For our lake and fish example, If we are told that the lake is stocked with trout (a statement about the population of the lake), and then got a fish on the end of our line, we would deduce that the fish on our hook was a trout.

Deductive reasoning can be logical and result in a false statement only if the original generalization about the population was incorrect. If our fish ended up being a brim, we would know that it was not true that all fish in the pond were trout.

Deductive Reasoning Examples

An example of deductive reasoning: if you are aware that all sumo wrestlers are large men, and you were told that Todd is a sumo wrestler, you would expect Todd to be a large man. Another example: all mammals breathe air. Dolphins are mammals. Thus, dolphins must breathe air.

Mathematical deductions are the same: we take something we know to be true about all math and apply it to a specific scenario. Take 4 + x = 12. We know that as long as we do the same thing on both sides of the equal sign, the equation is still valid. Applying this theory about a population, we can deduce that x = 8. It is interesting to note that we use deductive reasoning in most aspects of typical mathematical solutions - using a formula acknowledged as valid for a population to deduce the solution to a specific set of numbers.
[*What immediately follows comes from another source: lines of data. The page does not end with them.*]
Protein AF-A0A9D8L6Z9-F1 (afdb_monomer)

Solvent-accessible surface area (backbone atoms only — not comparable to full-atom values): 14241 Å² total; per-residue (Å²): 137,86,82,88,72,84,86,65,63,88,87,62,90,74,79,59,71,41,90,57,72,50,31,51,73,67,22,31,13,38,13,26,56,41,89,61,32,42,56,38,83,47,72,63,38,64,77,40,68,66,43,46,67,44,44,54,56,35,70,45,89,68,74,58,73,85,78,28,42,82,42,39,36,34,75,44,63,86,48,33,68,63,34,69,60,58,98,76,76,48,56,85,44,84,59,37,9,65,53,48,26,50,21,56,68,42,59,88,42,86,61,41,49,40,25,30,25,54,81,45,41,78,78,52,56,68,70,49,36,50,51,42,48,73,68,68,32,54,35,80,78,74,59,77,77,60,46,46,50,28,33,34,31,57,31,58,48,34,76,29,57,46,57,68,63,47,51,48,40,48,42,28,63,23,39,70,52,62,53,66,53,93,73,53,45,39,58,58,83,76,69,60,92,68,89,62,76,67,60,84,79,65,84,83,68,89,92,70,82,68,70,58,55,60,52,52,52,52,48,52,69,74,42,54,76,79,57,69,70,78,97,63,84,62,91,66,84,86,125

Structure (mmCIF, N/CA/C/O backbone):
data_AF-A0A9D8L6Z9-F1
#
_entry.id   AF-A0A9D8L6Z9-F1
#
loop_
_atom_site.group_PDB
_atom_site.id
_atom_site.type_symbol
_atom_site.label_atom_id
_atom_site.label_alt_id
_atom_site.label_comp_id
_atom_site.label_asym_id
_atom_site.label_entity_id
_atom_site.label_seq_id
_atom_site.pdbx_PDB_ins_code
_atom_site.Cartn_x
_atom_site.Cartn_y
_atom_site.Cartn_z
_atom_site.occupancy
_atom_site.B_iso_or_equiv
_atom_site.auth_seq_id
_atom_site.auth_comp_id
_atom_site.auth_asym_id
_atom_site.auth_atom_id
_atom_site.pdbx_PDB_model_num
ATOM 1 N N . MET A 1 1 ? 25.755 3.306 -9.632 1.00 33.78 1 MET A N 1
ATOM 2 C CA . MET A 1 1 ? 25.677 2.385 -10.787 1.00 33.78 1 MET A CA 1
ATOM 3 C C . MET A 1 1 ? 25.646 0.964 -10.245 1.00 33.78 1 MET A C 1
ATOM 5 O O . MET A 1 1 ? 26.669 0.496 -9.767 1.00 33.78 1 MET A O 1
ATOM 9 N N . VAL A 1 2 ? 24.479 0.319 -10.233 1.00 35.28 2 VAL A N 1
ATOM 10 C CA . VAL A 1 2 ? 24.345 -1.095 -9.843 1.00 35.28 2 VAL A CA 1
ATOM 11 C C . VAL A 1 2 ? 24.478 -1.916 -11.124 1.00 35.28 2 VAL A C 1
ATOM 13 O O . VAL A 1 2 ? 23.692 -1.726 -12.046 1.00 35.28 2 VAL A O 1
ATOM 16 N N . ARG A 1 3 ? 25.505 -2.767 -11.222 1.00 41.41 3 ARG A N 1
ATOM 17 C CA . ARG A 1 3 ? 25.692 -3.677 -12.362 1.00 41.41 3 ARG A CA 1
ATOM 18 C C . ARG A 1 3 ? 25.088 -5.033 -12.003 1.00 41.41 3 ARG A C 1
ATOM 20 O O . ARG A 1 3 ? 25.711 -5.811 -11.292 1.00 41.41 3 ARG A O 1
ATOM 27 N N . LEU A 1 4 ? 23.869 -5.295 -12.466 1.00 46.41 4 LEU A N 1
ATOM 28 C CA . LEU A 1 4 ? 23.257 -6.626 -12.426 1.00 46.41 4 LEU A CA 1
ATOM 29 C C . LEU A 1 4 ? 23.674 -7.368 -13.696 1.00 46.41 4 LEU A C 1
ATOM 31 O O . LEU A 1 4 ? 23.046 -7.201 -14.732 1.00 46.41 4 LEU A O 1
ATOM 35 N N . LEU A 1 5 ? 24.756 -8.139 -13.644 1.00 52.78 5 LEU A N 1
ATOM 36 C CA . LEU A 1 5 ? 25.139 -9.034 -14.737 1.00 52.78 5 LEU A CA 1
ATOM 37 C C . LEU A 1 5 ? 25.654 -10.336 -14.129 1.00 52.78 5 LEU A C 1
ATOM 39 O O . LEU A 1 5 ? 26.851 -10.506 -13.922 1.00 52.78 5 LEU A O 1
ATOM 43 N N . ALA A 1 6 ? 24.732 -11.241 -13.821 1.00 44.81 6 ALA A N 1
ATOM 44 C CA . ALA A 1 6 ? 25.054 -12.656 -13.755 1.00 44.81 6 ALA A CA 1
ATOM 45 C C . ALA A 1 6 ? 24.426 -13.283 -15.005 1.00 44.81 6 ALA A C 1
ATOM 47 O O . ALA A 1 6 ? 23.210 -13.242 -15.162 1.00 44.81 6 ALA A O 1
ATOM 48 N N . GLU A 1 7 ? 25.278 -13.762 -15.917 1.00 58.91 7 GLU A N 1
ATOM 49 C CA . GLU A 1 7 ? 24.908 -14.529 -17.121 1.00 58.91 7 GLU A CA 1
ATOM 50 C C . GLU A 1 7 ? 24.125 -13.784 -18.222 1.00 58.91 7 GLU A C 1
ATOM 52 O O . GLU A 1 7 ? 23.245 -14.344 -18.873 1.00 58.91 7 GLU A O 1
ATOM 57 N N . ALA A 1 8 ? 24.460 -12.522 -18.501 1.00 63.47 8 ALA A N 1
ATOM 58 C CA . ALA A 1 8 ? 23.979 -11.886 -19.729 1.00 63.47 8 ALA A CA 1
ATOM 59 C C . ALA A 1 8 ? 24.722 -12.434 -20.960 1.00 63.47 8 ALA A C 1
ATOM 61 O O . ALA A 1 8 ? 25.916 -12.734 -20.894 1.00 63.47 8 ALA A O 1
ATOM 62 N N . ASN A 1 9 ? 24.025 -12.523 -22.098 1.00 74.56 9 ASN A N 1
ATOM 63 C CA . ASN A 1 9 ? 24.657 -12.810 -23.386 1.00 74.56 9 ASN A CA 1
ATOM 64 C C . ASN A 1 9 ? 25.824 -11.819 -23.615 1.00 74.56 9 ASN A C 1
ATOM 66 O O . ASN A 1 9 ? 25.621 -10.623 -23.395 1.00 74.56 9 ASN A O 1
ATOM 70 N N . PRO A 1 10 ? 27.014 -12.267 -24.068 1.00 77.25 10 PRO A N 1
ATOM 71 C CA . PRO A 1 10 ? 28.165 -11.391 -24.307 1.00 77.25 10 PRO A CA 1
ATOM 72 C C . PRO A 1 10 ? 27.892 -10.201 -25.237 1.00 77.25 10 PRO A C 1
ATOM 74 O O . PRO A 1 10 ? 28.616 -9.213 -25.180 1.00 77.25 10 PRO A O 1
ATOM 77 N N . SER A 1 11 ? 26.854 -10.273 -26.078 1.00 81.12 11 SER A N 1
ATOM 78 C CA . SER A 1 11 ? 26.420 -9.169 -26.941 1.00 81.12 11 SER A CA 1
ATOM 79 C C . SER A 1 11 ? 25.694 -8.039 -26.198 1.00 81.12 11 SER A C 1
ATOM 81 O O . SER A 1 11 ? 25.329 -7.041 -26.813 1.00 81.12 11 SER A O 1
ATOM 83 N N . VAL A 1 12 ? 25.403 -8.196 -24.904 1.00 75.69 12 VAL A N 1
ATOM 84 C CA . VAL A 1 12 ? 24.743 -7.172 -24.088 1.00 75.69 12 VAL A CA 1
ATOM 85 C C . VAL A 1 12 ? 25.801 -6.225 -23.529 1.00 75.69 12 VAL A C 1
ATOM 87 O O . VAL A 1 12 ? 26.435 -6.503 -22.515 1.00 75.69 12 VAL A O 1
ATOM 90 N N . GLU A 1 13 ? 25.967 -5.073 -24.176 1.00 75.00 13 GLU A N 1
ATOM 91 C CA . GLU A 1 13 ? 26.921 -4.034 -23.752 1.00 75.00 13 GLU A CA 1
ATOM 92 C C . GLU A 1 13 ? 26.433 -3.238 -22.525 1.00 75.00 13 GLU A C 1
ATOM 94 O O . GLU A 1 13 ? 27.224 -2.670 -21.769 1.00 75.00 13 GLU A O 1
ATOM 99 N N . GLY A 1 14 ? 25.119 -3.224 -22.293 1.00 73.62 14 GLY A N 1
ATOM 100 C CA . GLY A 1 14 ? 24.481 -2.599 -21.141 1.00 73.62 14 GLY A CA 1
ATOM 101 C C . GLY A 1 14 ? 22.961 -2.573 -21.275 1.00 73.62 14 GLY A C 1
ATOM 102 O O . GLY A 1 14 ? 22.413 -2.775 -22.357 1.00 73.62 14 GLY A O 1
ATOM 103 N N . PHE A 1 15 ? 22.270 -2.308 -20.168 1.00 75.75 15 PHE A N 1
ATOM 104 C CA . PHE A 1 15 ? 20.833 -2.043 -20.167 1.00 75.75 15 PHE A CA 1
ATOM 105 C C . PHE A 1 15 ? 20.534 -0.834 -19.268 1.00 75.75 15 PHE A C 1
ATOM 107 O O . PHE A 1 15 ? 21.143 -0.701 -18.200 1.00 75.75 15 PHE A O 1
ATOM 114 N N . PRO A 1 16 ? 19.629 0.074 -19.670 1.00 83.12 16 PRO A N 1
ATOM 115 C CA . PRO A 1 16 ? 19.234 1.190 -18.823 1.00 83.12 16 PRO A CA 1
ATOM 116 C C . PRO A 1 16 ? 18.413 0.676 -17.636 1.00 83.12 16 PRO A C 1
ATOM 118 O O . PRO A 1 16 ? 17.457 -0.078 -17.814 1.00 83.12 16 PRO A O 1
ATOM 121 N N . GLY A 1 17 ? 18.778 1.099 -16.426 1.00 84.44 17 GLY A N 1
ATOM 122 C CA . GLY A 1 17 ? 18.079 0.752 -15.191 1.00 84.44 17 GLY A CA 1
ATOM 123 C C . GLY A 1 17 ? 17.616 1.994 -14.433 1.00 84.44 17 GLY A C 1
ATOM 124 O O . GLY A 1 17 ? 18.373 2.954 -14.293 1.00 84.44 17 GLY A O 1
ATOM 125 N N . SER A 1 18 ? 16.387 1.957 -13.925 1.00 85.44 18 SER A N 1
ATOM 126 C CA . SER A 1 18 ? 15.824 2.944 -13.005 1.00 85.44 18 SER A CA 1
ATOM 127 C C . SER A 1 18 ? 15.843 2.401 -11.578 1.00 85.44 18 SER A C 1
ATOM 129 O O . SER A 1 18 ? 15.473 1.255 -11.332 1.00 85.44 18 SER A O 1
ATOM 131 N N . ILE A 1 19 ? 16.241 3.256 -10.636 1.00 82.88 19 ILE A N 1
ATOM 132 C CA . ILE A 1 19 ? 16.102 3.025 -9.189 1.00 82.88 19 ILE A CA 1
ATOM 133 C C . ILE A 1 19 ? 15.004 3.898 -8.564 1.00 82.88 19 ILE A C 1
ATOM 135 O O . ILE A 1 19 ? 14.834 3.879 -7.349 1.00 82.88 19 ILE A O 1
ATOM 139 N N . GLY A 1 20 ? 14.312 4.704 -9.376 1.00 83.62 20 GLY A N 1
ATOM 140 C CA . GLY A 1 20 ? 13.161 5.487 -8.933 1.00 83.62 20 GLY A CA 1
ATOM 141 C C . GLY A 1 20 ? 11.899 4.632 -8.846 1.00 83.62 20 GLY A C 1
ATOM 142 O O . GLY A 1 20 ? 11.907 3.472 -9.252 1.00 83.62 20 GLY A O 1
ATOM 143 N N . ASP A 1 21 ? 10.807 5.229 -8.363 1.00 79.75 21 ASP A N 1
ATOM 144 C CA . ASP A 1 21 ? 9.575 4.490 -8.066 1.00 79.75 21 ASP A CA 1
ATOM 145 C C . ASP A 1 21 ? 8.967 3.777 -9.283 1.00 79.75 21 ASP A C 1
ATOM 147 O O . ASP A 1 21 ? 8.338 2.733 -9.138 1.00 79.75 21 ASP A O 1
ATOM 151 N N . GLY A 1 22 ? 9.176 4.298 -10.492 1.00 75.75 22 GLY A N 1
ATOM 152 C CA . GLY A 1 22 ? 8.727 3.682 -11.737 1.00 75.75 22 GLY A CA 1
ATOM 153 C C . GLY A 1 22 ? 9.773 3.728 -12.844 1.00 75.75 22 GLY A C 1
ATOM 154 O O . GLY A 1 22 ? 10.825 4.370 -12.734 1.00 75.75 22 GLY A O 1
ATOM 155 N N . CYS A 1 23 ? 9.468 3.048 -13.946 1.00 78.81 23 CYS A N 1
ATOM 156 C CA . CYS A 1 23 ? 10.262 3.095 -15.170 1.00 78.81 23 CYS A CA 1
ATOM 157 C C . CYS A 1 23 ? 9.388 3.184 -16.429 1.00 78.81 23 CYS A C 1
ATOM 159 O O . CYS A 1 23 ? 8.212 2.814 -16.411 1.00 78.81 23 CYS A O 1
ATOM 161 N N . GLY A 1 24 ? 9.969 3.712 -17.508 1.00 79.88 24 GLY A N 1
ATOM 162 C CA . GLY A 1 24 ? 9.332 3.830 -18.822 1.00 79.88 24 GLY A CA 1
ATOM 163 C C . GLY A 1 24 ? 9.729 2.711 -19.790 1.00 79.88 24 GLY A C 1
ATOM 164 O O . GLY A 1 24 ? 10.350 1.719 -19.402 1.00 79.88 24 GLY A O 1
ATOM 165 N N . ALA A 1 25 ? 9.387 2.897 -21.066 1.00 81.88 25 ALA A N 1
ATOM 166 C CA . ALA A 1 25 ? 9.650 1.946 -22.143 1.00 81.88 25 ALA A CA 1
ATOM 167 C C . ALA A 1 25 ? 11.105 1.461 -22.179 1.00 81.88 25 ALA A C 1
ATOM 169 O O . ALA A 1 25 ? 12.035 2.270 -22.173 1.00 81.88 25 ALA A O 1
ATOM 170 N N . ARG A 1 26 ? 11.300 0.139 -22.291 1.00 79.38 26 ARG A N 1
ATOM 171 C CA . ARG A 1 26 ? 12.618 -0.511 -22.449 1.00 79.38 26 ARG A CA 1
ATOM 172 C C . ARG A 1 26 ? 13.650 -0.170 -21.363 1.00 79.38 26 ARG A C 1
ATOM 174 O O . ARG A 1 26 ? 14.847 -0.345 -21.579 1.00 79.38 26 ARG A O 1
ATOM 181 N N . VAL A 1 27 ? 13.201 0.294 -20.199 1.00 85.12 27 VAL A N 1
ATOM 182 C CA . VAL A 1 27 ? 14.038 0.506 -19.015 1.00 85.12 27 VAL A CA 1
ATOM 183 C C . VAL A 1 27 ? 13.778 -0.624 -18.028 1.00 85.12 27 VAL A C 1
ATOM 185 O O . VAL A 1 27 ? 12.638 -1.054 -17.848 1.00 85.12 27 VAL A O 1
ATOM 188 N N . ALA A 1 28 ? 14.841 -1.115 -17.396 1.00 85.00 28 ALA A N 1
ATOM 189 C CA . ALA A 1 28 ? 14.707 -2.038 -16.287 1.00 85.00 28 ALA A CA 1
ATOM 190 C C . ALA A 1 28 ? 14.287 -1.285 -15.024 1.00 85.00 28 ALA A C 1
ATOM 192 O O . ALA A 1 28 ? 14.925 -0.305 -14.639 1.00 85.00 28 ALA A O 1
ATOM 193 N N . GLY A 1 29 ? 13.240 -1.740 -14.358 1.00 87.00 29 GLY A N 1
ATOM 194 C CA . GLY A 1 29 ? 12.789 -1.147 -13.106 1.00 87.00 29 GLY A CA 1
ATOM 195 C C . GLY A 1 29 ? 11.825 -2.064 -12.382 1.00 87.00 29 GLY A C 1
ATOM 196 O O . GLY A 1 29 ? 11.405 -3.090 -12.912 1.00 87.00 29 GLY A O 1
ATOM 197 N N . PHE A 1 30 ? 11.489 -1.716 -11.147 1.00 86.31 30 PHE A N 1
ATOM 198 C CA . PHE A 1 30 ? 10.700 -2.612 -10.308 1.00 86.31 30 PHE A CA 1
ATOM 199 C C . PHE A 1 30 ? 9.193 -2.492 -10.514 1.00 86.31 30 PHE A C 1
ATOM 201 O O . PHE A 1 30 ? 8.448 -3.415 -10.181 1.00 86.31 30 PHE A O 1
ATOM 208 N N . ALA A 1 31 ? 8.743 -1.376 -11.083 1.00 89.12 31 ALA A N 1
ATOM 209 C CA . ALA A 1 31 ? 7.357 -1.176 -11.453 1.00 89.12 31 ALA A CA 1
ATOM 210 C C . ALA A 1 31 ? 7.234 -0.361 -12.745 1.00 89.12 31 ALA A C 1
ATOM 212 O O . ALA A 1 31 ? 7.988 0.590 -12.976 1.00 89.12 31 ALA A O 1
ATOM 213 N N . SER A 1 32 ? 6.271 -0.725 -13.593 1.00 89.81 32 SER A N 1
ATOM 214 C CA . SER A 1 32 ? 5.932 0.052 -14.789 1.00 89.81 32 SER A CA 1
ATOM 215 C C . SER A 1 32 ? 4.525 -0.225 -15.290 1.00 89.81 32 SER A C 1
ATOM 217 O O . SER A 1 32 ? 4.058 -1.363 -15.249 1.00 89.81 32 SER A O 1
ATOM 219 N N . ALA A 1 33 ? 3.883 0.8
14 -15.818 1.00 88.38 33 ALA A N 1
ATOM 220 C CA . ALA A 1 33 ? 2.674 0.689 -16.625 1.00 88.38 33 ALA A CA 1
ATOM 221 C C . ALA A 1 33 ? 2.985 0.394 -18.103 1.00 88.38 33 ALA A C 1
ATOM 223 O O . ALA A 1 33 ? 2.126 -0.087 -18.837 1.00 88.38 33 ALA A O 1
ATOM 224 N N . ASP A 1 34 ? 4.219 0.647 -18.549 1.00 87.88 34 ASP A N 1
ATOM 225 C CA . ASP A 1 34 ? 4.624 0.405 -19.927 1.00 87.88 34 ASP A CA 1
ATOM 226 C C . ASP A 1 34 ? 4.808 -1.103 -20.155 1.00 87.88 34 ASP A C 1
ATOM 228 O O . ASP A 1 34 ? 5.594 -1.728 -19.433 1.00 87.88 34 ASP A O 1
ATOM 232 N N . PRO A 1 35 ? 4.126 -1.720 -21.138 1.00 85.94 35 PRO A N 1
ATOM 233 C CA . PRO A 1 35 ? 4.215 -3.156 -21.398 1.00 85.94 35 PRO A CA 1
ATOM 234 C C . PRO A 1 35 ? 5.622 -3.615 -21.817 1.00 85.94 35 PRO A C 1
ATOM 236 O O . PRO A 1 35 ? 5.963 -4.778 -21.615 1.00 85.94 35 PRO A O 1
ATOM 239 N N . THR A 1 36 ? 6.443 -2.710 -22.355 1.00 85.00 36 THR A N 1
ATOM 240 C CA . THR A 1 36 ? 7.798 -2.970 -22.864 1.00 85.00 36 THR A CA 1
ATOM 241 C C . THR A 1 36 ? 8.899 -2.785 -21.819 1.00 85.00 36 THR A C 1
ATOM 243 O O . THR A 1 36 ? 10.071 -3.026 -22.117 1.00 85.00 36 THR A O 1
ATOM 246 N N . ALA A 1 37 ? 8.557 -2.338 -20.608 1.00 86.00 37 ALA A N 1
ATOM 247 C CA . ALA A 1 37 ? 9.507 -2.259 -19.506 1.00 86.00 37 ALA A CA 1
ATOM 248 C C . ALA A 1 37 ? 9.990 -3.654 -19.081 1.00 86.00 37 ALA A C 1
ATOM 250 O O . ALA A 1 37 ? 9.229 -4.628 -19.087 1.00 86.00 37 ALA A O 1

As an easy memory tool, remember that 'de-' is the prefix for 'decrease,' thus deductive reasoning is the one that starts with a larger population and is applied to a specific scenario.

Lesson Summary

In this lesson we learned that inductive reasoning takes information known about a specific scenario and applies it to a large population, while deductive reasoning takes information known about a population and applies it to a specific scenario. They are intriguingly similar processes that are exactly opposite in their procedural direction.

Most mathematical computations are achieved through deductive reasoning. The exception is that advanced proofs in math are solved through a series of inductive logic steps. I hope you've enjoyed this lesson. See you next time.

Learning Outcome

Once you are done with this lesson, you might be able to describe and compare inductive and deductive reasoning.